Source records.
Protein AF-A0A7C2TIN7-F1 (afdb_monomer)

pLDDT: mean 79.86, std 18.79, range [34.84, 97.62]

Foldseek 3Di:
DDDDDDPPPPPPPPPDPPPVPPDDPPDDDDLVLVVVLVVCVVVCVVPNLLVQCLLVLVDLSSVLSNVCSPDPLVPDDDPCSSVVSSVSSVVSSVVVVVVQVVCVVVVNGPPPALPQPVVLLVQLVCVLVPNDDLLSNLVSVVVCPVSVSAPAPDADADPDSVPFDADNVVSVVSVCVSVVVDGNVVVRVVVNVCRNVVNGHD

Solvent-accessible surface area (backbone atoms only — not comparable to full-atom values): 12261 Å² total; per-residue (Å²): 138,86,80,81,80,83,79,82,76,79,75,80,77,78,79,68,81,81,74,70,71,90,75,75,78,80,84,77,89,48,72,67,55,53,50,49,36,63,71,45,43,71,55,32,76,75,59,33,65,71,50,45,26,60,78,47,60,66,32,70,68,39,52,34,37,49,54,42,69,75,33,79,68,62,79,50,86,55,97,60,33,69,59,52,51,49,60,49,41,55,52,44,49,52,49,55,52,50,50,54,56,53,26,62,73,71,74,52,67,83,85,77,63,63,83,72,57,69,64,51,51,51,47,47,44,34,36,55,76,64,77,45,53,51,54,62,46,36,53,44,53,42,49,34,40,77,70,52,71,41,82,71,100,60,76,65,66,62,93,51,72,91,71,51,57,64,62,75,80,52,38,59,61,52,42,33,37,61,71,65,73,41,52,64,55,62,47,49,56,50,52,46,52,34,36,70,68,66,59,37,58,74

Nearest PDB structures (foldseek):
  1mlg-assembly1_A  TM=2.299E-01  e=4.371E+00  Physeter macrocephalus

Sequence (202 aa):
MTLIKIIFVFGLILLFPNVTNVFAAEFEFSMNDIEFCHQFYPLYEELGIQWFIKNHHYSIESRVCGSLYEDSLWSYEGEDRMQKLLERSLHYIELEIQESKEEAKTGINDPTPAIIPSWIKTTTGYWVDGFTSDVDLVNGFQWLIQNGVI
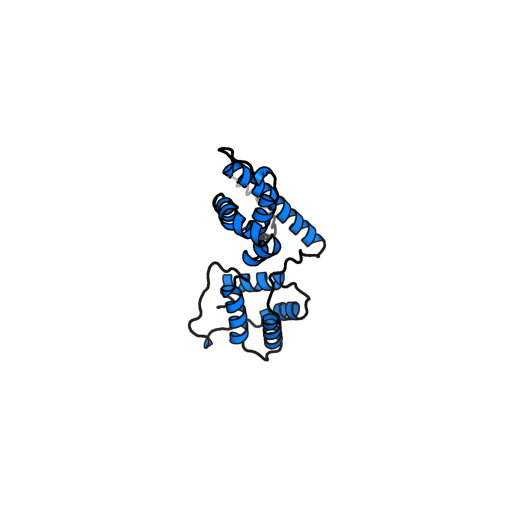HVPYVESSEDESTITIPSWIKTSAGYWVDNKITDDEFLIGIEWLINNGIIRV

Structure (mmCIF, N/CA/C/O backbone):
data_AF-A0A7C2TIN7-F1
#
_entry.id   AF-A0A7C2TIN7-F1
#
loop_
_atom_site.group_PDB
_atom_site.id
_atom_site.type_symbol
_atom_site.label_atom_id
_atom_site.label_alt_id
_atom_site.label_comp_id
_atom_s
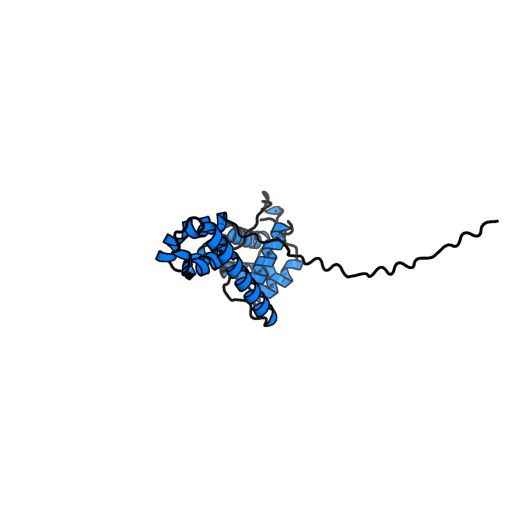ite.label_asym_id
_atom_site.label_entity_id
_atom_site.label_seq_id
_atom_site.pdbx_PDB_ins_code
_atom_site.Cartn_x
_atom_site.Cartn_y
_atom_site.Cartn_z
_atom_site.occupancy
_atom_site.B_iso_or_equiv
_atom_site.auth_seq_id
_atom_site.auth_comp_id
_atom_site.auth_asym_id
_atom_site.auth_atom_id
_atom_site.pdbx_PDB_model_num
ATOM 1 N N . MET A 1 1 ? 48.593 50.724 28.605 1.00 45.03 1 MET A N 1
ATOM 2 C CA . MET A 1 1 ? 48.933 49.985 27.371 1.00 45.03 1 MET A CA 1
ATOM 3 C C . MET A 1 1 ? 48.330 48.596 27.507 1.00 45.03 1 MET A C 1
ATOM 5 O O . MET A 1 1 ? 48.919 47.713 28.113 1.00 45.03 1 MET A O 1
ATOM 9 N N . THR A 1 2 ? 47.059 48.482 27.142 1.00 35.12 2 THR A N 1
ATOM 10 C CA . THR A 1 2 ? 46.183 47.350 27.462 1.00 35.12 2 THR A CA 1
ATOM 11 C C . THR A 1 2 ? 46.452 46.214 26.476 1.00 35.12 2 THR A C 1
ATOM 13 O O . THR A 1 2 ? 46.190 46.364 25.287 1.00 35.12 2 THR A O 1
ATOM 16 N N . LEU A 1 3 ? 47.008 45.094 26.951 1.00 38.38 3 LEU A N 1
ATOM 17 C CA . LEU A 1 3 ? 47.144 43.873 26.154 1.00 38.38 3 LEU A CA 1
ATOM 18 C C . LEU A 1 3 ? 45.768 43.213 26.002 1.00 38.38 3 LEU A C 1
ATOM 20 O O . LEU A 1 3 ? 45.193 42.724 26.975 1.00 38.38 3 LEU A O 1
ATOM 24 N N . ILE A 1 4 ? 45.262 43.180 24.772 1.00 41.84 4 ILE A N 1
ATOM 25 C CA . ILE A 1 4 ? 44.103 42.380 24.376 1.00 41.84 4 ILE A CA 1
ATOM 26 C C . ILE A 1 4 ? 44.524 40.904 24.422 1.00 41.84 4 ILE A C 1
ATOM 28 O O . ILE A 1 4 ? 45.362 40.464 23.637 1.00 41.84 4 ILE A O 1
ATOM 32 N N . LYS A 1 5 ? 43.960 40.133 25.359 1.00 40.91 5 LYS A N 1
ATOM 33 C CA . LYS A 1 5 ? 44.050 38.667 25.353 1.00 40.91 5 LYS A CA 1
ATOM 34 C C . LYS A 1 5 ? 43.043 38.136 24.334 1.00 40.91 5 LYS A C 1
ATOM 36 O O . LYS A 1 5 ? 41.850 38.096 24.615 1.00 40.91 5 LYS A O 1
ATOM 41 N N . ILE A 1 6 ? 43.523 37.741 23.158 1.00 42.19 6 ILE A N 1
ATOM 42 C CA . ILE A 1 6 ? 42.731 36.981 22.187 1.00 42.19 6 ILE A CA 1
ATOM 43 C C . ILE A 1 6 ? 42.642 35.547 22.714 1.00 42.19 6 ILE A C 1
ATOM 45 O O . ILE A 1 6 ? 43.604 34.785 22.645 1.00 42.19 6 ILE A O 1
ATOM 49 N N . ILE A 1 7 ? 41.500 35.199 23.303 1.00 42.41 7 ILE A N 1
ATOM 50 C CA . ILE A 1 7 ? 41.168 33.817 23.644 1.00 42.41 7 ILE A CA 1
ATOM 51 C C . ILE A 1 7 ? 40.682 33.162 22.350 1.00 42.41 7 ILE A C 1
ATOM 53 O O . ILE A 1 7 ? 39.568 33.419 21.901 1.00 42.41 7 ILE A O 1
ATOM 57 N N . PHE A 1 8 ? 41.527 32.336 21.731 1.00 39.56 8 PHE A N 1
ATOM 58 C CA . PHE A 1 8 ? 41.092 31.417 20.682 1.00 39.56 8 PHE A CA 1
ATOM 59 C C . PHE A 1 8 ? 40.257 30.315 21.336 1.00 39.56 8 PHE A C 1
ATOM 61 O O . PHE A 1 8 ? 40.792 29.346 21.873 1.00 39.56 8 PHE A O 1
ATOM 68 N N . VAL A 1 9 ? 38.935 30.474 21.321 1.00 44.16 9 VAL A N 1
ATOM 69 C CA . VAL A 1 9 ? 38.020 29.361 21.570 1.00 44.16 9 VAL A CA 1
ATOM 70 C C . VAL A 1 9 ? 38.061 28.496 20.314 1.00 44.16 9 VAL A C 1
ATOM 72 O O . VAL A 1 9 ? 37.428 28.816 19.311 1.00 44.16 9 VAL A O 1
ATOM 75 N N . PHE A 1 10 ? 38.859 27.428 20.341 1.00 42.09 10 PHE A N 1
ATOM 76 C CA . PHE A 1 10 ? 38.726 26.334 19.383 1.00 42.09 10 PHE A CA 1
ATOM 77 C C . PHE A 1 10 ? 37.359 25.691 19.629 1.00 42.09 10 PHE A C 1
ATOM 79 O O . PHE A 1 10 ? 37.207 24.813 20.477 1.00 42.09 10 PHE A O 1
ATOM 86 N N . GLY A 1 11 ? 36.341 26.194 18.931 1.00 37.25 11 GLY A N 1
ATOM 87 C CA . GLY A 1 11 ? 35.060 25.523 18.812 1.00 37.25 11 GLY A CA 1
ATOM 88 C C . GLY A 1 11 ? 35.307 24.195 18.117 1.00 37.25 11 GLY A C 1
ATOM 89 O O . GLY A 1 11 ? 35.556 24.156 16.914 1.00 37.25 11 GLY A O 1
ATOM 90 N N . LEU A 1 12 ? 35.301 23.115 18.893 1.00 40.62 12 LEU A N 1
ATOM 91 C CA . LEU A 1 12 ? 35.253 21.761 18.377 1.00 40.62 12 LEU A CA 1
ATOM 92 C C . LEU A 1 12 ? 33.892 21.618 17.680 1.00 40.62 12 LEU A C 1
ATOM 94 O O . LEU A 1 12 ? 32.886 21.322 18.320 1.00 40.62 12 LEU A O 1
ATOM 98 N N . ILE A 1 13 ? 33.840 21.924 16.383 1.00 44.25 13 ILE A N 1
ATOM 99 C CA . ILE A 1 13 ? 32.683 21.614 15.548 1.00 44.25 13 ILE A CA 1
ATOM 100 C C . ILE A 1 13 ? 32.645 20.090 15.476 1.00 44.25 13 ILE A C 1
ATOM 102 O O . ILE A 1 13 ? 33.389 19.471 14.716 1.00 44.25 13 ILE A O 1
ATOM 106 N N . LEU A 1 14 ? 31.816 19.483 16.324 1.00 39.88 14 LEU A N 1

Task description.
Every line above from the line with "ATOM 51 C C" to the line with "ATOM 61 O O" is wanted, ends included; write them out exactly and add no other line.

Answer space.
ATOM 51 C C . ILE A 1 7 ? 40.682 33.162 22.350 1.00 42.41 7 ILE A C 1
ATOM 53 O O . ILE A 1 7 ? 39.568 33.419 21.901 1.00 42.41 7 ILE A O 1
ATOM 57 N N . PHE A 1 8 ? 41.527 32.336 21.731 1.00 39.56 8 PHE A N 1
ATOM 58 C CA . PHE A 1 8 ? 41.092 31.417 20.682 1.00 39.56 8 PHE A CA 1
ATOM 59 C C . PHE A 1 8 ? 40.257 30.315 21.336 1.00 39.56 8 PHE A C 1
ATOM 61 O O . PHE A 1 8 ? 40.792 29.346 21.873 1.00 39.56 8 PHE A O 1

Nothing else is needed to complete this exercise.